Par ailleurs, chacune des échéances de 750 € n’étant exigible qu’à compter du 1er de chaque mois correspondant, et le courrier du 24 septembre 2024 ne constituant pas une mise en demeure en bonne et due forme, la condamnation au paiement de la somme de 15.750,00 € sera assortie des intérêts au taux légal uniquement à compter de la date de la présente décision.
— Dépens
En vertu de l’article 696 du code de procédure civile, la partie perdante est condamnée aux dépens, à moins que le juge, par décision motivée, n’en mette la totalité ou une fraction à la charge d’une autre partie.[…].
Monsieur, [N], [Y], partie perdante, sera condamné aux entiers dépens de l’instance.
— Frais irrépétibles
En application de l’article 700 du code de procédure civile, le juge condamne la partie tenue aux dépens ou qui perd son procès à payer : 1° A l’autre partie la somme qu’il détermine, au titre des frais exposés et non compris dans les dépens ; / […]/
Dans tous les cas, le juge tient compte de l’équité ou de la situation économique de la partie condamnée. Il peut, même d’office, pour des raisons tirées des mêmes considérations, dire qu’il n’y a pas lieu à ces condamnations. /Les parties peuvent produire les justificatifs des sommes qu’elles demandent. / […]
Monsieur, [N], [Y] sera condamné à verser une somme de 1.500 euros à Madame, [O], [U] au titre de l’article 700 du code de procédure civile.
— Exécution provisoire
Conformément à l’article 514 du code de procédure civile, les décisions de première instance sont de droit exécutoires à titre provisoire à moins que la loi ou la décision rendue n’en dispose autrement.

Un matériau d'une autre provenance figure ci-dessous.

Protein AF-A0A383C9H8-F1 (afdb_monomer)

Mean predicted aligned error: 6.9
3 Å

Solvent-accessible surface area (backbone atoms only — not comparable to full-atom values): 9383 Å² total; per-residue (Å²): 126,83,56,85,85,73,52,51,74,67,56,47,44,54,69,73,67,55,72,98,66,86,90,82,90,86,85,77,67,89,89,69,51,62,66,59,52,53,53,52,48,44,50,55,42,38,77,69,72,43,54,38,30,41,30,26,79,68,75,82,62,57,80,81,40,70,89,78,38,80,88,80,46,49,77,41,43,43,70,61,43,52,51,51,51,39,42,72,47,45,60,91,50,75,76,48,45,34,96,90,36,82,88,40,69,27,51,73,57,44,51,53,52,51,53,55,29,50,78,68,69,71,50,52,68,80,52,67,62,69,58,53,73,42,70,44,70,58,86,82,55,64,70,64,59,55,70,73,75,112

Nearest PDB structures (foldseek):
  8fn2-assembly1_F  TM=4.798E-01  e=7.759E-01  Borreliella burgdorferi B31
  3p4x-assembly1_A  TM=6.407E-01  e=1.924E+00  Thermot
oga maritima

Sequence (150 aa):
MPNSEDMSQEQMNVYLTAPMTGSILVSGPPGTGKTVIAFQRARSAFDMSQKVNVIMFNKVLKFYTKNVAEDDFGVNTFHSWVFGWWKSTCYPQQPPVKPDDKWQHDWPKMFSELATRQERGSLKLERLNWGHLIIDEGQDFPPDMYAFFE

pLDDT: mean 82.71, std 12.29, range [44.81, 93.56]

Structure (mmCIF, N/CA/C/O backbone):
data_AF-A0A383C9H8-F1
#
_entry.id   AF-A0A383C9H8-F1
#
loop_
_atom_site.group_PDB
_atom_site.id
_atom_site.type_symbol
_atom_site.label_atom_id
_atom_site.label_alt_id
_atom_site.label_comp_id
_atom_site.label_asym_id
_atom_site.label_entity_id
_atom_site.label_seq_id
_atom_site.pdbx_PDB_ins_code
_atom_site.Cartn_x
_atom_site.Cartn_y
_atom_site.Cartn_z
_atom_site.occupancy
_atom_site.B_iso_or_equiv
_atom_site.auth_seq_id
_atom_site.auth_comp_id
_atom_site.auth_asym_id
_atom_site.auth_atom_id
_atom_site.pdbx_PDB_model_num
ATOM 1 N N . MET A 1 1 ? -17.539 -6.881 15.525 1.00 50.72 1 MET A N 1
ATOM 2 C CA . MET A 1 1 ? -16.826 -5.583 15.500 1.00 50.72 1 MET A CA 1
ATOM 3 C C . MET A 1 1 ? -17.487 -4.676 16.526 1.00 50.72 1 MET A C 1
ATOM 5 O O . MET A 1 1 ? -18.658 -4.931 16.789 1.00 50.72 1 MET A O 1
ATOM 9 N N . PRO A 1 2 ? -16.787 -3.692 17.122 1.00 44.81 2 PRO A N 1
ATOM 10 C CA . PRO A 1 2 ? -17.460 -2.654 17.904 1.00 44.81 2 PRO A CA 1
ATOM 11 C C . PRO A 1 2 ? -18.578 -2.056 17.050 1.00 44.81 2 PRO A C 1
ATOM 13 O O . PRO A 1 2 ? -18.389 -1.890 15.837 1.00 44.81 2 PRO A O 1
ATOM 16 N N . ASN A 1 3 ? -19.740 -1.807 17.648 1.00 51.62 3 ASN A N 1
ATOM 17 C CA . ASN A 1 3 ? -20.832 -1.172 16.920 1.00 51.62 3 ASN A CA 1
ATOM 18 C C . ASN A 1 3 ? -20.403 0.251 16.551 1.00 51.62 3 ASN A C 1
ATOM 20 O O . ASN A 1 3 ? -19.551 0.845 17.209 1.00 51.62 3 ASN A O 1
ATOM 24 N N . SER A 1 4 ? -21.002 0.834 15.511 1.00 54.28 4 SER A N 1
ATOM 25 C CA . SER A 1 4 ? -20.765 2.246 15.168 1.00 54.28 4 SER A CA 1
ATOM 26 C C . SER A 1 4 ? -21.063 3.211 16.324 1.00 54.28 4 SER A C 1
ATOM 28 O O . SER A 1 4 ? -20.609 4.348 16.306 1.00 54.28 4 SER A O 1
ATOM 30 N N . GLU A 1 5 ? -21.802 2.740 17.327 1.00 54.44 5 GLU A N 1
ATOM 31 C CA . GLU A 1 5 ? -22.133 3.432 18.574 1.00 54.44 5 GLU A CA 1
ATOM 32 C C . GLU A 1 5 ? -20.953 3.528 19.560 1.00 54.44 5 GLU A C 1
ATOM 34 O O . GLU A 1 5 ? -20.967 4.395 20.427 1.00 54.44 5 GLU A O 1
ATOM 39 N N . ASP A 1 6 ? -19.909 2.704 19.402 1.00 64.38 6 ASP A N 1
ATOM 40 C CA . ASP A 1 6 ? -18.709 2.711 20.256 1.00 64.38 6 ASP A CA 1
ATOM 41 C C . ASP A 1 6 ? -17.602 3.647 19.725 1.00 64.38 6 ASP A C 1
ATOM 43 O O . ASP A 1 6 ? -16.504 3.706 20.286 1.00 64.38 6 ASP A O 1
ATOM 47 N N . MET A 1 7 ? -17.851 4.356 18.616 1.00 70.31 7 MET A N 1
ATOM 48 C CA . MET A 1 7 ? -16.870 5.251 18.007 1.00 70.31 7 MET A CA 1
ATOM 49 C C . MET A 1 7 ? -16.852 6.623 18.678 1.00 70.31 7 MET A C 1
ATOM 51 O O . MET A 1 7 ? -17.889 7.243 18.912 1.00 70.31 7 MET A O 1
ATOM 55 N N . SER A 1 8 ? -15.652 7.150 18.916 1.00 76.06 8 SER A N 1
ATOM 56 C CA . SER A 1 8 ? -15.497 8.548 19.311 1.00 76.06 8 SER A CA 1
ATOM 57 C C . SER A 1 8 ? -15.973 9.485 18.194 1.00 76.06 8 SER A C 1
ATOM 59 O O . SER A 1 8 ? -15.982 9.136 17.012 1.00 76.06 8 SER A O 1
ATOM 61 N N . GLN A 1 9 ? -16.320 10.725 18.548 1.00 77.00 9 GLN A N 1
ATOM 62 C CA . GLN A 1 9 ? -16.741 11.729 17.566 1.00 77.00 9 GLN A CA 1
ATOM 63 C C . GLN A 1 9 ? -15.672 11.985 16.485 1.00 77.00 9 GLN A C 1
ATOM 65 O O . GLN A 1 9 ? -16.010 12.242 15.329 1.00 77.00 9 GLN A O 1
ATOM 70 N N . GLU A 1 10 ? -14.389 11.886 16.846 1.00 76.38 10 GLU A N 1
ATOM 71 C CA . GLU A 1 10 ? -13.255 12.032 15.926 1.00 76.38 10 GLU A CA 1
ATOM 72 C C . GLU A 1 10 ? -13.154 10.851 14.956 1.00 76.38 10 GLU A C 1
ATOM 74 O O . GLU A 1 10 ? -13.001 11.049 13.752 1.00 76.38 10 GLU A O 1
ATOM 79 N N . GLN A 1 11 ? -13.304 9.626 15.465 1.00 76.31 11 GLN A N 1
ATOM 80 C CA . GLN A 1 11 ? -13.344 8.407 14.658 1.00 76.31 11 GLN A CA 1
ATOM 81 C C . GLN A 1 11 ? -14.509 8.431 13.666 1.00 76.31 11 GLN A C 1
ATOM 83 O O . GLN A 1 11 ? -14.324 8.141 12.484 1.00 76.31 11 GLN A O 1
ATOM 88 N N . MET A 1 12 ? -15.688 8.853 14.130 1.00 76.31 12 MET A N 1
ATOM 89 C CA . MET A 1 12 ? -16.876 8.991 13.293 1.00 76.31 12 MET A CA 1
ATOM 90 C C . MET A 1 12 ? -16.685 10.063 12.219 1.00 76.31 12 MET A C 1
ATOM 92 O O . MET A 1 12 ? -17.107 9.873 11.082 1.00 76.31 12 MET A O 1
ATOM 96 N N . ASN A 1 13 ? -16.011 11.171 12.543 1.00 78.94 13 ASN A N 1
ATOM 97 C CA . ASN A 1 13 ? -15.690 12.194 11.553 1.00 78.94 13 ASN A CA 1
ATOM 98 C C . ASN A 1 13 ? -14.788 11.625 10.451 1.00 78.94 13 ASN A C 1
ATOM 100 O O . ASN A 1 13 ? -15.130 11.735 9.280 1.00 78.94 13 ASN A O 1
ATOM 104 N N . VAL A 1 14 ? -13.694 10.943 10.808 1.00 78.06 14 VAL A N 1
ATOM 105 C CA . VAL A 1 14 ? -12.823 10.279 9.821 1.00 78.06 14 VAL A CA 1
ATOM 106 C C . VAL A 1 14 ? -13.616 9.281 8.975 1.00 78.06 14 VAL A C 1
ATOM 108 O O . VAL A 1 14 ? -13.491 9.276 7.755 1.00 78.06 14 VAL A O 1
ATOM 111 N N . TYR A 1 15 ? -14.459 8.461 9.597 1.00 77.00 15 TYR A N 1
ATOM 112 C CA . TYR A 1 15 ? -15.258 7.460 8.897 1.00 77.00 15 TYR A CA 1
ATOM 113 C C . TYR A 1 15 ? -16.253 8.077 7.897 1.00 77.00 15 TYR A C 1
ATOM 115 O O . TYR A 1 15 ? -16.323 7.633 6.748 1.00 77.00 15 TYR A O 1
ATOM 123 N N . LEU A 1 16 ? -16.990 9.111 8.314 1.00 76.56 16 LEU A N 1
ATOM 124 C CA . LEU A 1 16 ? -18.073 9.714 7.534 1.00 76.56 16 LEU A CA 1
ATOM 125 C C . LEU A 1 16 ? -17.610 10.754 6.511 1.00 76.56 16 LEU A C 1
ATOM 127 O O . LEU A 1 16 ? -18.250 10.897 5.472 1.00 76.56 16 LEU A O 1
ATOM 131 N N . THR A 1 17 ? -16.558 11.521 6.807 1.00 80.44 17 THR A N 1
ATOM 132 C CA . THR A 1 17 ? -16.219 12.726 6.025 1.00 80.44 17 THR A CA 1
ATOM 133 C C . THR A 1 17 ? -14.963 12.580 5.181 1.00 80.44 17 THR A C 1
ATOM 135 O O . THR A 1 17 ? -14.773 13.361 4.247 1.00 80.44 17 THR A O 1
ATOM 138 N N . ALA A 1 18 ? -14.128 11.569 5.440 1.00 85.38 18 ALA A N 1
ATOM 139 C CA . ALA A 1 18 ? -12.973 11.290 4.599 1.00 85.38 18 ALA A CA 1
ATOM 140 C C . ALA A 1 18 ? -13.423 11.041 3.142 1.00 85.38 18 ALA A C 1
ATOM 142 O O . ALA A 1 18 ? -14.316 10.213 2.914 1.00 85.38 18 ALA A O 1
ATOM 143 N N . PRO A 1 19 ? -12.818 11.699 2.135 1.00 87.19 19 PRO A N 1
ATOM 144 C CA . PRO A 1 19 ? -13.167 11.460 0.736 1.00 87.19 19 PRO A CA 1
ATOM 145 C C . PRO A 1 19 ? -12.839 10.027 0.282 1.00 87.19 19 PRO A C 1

L’article 514-1 du code de procédure civile dispose que le juge peut écarter l’exécution provisoire de droit, en tout ou partie, s’il estime qu’elle est incompatible avec la nature de l’affaire. Il statue, d’office ou à la demande d’une partie, par décision spécialement motivée.

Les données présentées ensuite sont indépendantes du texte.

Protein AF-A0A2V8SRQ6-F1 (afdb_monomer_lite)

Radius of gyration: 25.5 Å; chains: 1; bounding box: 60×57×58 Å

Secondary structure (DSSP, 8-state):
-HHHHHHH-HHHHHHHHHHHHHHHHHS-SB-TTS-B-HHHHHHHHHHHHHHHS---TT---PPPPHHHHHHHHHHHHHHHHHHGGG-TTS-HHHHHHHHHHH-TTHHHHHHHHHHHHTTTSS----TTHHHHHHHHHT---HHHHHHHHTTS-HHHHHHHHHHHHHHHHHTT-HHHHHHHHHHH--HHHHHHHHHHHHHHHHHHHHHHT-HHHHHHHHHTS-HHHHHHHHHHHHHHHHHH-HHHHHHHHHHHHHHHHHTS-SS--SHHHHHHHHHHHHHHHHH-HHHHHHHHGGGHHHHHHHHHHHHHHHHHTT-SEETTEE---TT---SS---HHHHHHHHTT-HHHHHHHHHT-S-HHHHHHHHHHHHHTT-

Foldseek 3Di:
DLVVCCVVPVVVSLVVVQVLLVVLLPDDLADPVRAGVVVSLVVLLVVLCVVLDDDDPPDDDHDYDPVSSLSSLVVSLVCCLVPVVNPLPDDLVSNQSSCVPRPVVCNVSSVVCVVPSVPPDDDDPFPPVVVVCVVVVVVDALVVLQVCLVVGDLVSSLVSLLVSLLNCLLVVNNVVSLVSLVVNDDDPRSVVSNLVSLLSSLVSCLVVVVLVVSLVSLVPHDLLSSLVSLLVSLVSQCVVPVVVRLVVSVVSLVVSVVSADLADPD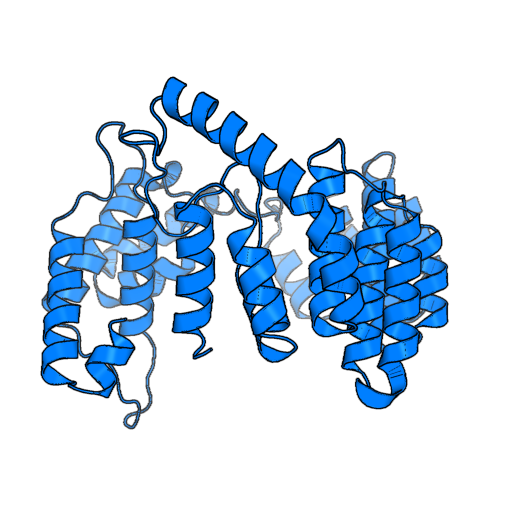LSSLVSLLSSLLSCLQRPVVVSLVSCQVCLVVLQVQLLVLLVVQVVVVHQDDPSAGDPDPPDDSSHDHDLVSLLSNCVVPVVSSVVSLVSHPHPSSSVVSVVVNVVVVD

pLDDT: mean 88.92, std 11.86, range [34.81, 98.5]

Sequence (375 aa):
MLNKVWSKDPATGNELANEVVDRLVSKSFFGSNNQANYDLITLSTSILSDYLRERSPEDKHIAFSESGMRSLGLKLLSVYIERAPAMNYIPLDQLQPIAKRFSPSSLDLLKKMSPNSRSSGFHPTMQNGEAYSKLMSSNPTADVLISEARKFPAESRRPIYAVAANKFSDANQYDRAVALLNENFEDDALENAISSLNWYHAHHLMNLGDFDAAEAMIMEFNESNRISALTSLANAIYNKDPEKNRARANAVLQRARTFLPQKPETNNEFSQIIQLINAMARIEPTEAFRNFEPLVDQINQLAEASAVINAFQGGGIRQGEYMVTNGYNFGVYVDPSMFRTLAQRDFDRTMILIDGFQRREMRIQILVSLLESGI

Structure (mmCIF, N/CA/C/O backbone):
data_AF-A0A2V8SRQ6-F1
#
_entry.id   AF-A0A2V8SRQ6-F1
#
loop_
_atom_site.group_PDB
_atom_site.id
_atom_site.type_symbol
_atom_site.label_atom_id
_atom_site.label_alt_id
_atom_site.label_comp_id
_atom_site.label_asym_id
_atom_site.label_entity_id
_atom_site.label_seq_id
_atom_site.pdbx_PDB_ins_code
_atom_site.Cartn_x
_atom_site.Cartn_y
_atom_site.Cartn_z
_atom_site.occupancy
_atom_site.B_iso_or_equiv
_atom_site.auth_seq_id
_atom_site.auth_comp_id
_atom_site.auth_asym_id
_atom_site.auth_atom_id
_atom_site.pdbx_PDB_model_num
ATOM 1 N N . MET A 1 1 ? -8.928 16.375 15.308 1.00 72.50 1 MET A N 1
ATOM 2 C CA . MET A 1 1 ? -9.767 17.038 16.336 1.00 72.50 1 MET A CA 1
ATOM 3 C C . MET A 1 1 ? -9.495 18.541 16.437 1.00 72.50 1 MET A C 1
ATOM 5 O O . MET A 1 1 ? -10.441 19.289 16.239 1.00 72.50 1 MET A O 1
ATOM 9 N N . LEU A 1 2 ? -8.249 18.995 16.653 1.00 81.81 2 LEU A N 1
ATOM 10 C CA . LEU A 1 2 ? -7.914 20.430 16.791 1.00 81.81 2 LEU A CA 1
ATOM 11 C C . LEU A 1 2 ? -8.434 21.309 15.640 1.00 81.81 2 LEU A C 1
ATOM 13 O O . LEU A 1 2 ? -9.131 22.278 15.902 1.00 81.81 2 LEU A O 1
ATOM 17 N N . ASN A 1 3 ? -8.230 20.911 14.378 1.00 83.00 3 ASN A N 1
ATOM 18 C CA . ASN A 1 3 ? -8.765 21.655 13.223 1.00 83.00 3 ASN A CA 1
ATOM 19 C C . ASN A 1 3 ? -10.300 21.771 13.226 1.00 83.00 3 ASN A C 1
ATOM 21 O O . ASN A 1 3 ? -10.837 22.793 12.816 1.00 83.00 3 ASN A O 1
ATOM 25 N N . LYS A 1 4 ? -11.017 20.745 13.715 1.00 83.81 4 LYS A N 1
ATOM 26 C CA . LYS A 1 4 ? -12.486 20.782 13.823 1.00 83.81 4 LYS A CA 1
ATOM 27 C C . LYS A 1 4 ? -12.924 21.783 14.897 1.00 83.81 4 LYS A C 1
ATOM 29 O O . LYS A 1 4 ? -13.859 22.538 14.657 1.00 83.81 4 LYS A O 1
ATOM 34 N N . VAL A 1 5 ? -12.242 21.810 16.046 1.00 85.81 5 VAL A N 1
ATOM 35 C CA . VAL A 1 5 ? -12.513 22.797 17.106 1.00 85.81 5 VAL A CA 1
ATOM 36 C C . VAL A 1 5 ? -12.198 24.202 16.601 1.00 85.81 5 VAL A C 1
ATOM 38 O O . VAL A 1 5 ? -13.075 25.054 16.618 1.00 85.81 5 VAL A O 1
ATOM 41 N N . TRP A 1 6 ? -11.008 24.401 16.033 1.00 92.44 6 TRP A N 1
ATOM 42 C CA . TRP A 1 6 ? -10.566 25.682 15.484 1.00 92.44 6 TRP A CA 1
ATOM 43 C C . TRP A 1 6 ? -11.492 26.227 14.388 1.00 92.44 6 TRP A C 1
ATOM 45 O O . TRP A 1 6 ? -11.783 27.416 14.365 1.00 92.44 6 TRP A O 1
ATOM 55 N N . SER A 1 7 ? -12.022 25.363 13.513 1.00 88.56 7 SER A N 1
ATOM 56 C CA . SER A 1 7 ? -12.961 25.783 12.461 1.00 88.56 7 SER A CA 1
ATOM 57 C C . SER A 1 7 ? -14.282 26.350 12.995 1.00 88.56 7 SER A C 1
ATOM 59 O O . SER A 1 7 ? -14.957 27.090 12.283 1.00 88.56 7 SER A O 1
ATOM 61 N N . LYS A 1 8 ? -14.656 25.991 14.230 1.00 92.25 8 LYS A N 1
ATOM 62 C CA . LYS A 1 8 ? -15.879 26.454 14.897 1.00 92.25 8 LYS A CA 1
ATOM 63 C C . LYS A 1 8 ? -15.600 27.606 15.858 1.00 92.25 8 LYS A C 1
ATOM 65 O O . LYS A 1 8 ? -16.370 28.557 15.894 1.00 92.25 8 LYS A O 1
ATOM 70 N N . ASP A 1 9 ? -14.505 27.510 16.604 1.00 94.06 9 ASP A N 1
ATOM 71 C CA . ASP A 1 9 ? -14.030 28.511 17.553 1.00 94.06 9 ASP A CA 1
ATOM 72 C C . ASP A 1 9 ? -12.500 28.644 17.434 1.00 94.06 9 ASP A C 1
ATOM 74 O O . ASP A 1 9 ? -11.750 27.846 18.014 1.00 94.06 9 ASP A O 1
ATOM 78 N N . PRO A 1 10 ? -12.009 29.632 16.662 1.00 93.94 10 PRO A N 1
ATOM 79 C CA . PRO A 1 10 ? -10.578 29.831 16.471 1.00 93.94 10 PRO A CA 1
ATOM 80 C C . PRO A 1 10 ? -9.828 30.163 17.763 1.00 93.94 10 PRO A C 1
ATOM 82 O O . PRO A 1 10 ? -8.671 29.769 17.904 1.00 93.94 10 PRO A O 1
ATOM 85 N N . ALA A 1 11 ? -10.462 30.867 18.707 1.00 93.25 11 ALA A N 1
ATOM 86 C CA . ALA A 1 11 ? -9.820 31.270 19.954 1.00 93.25 11 ALA A CA 1
ATOM 87 C C . ALA A 1 11 ? -9.552 30.042 20.830 1.00 93.25 11 ALA A C 1
ATOM 89 O O . ALA A 1 11 ? -8.399 29.777 21.177 1.00 93.25 11 ALA A O 1
ATOM 90 N N . THR A 1 12 ? -10.583 29.228 21.074 1.00 94.12 12 THR A N 1
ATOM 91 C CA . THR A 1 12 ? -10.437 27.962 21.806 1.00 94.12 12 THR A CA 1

En l’espèce, il convient de rappeler que l’exécution provisoire du jugement est de droit.
PAR CES MOTIFS
Le Tribunal,
CONDAMNE Monsieur, [N], [Y] à payer à Madame, [O], [U] la somme de 15.750,00 € correspondant aux sommes exigibles dues au titre de la reconnaissance de dette du 09 juin 2024, avec intérêts au taux légal à compter de la présente décision,
DEBOUTE Madame, [O], [U] du surplus de sa demande correspondant à des sommes non exigibles à ce jour,
CONDAMNE Monsieur, [N], [Y] aux entiers dépens,
CONDAMNE Monsieur, [N], [Y] à payer à Madame, [O], [U] la somme de 1.500 euros au titre de l’article 700 du code de procédure civile,
RAPPELLE l’exécution provisoire du présent jugement.
La présente décision est signée par Madame Mariette DUMAS, Vice-Présidente et Monsieur Lionel GARNIER, Cadre Greffier.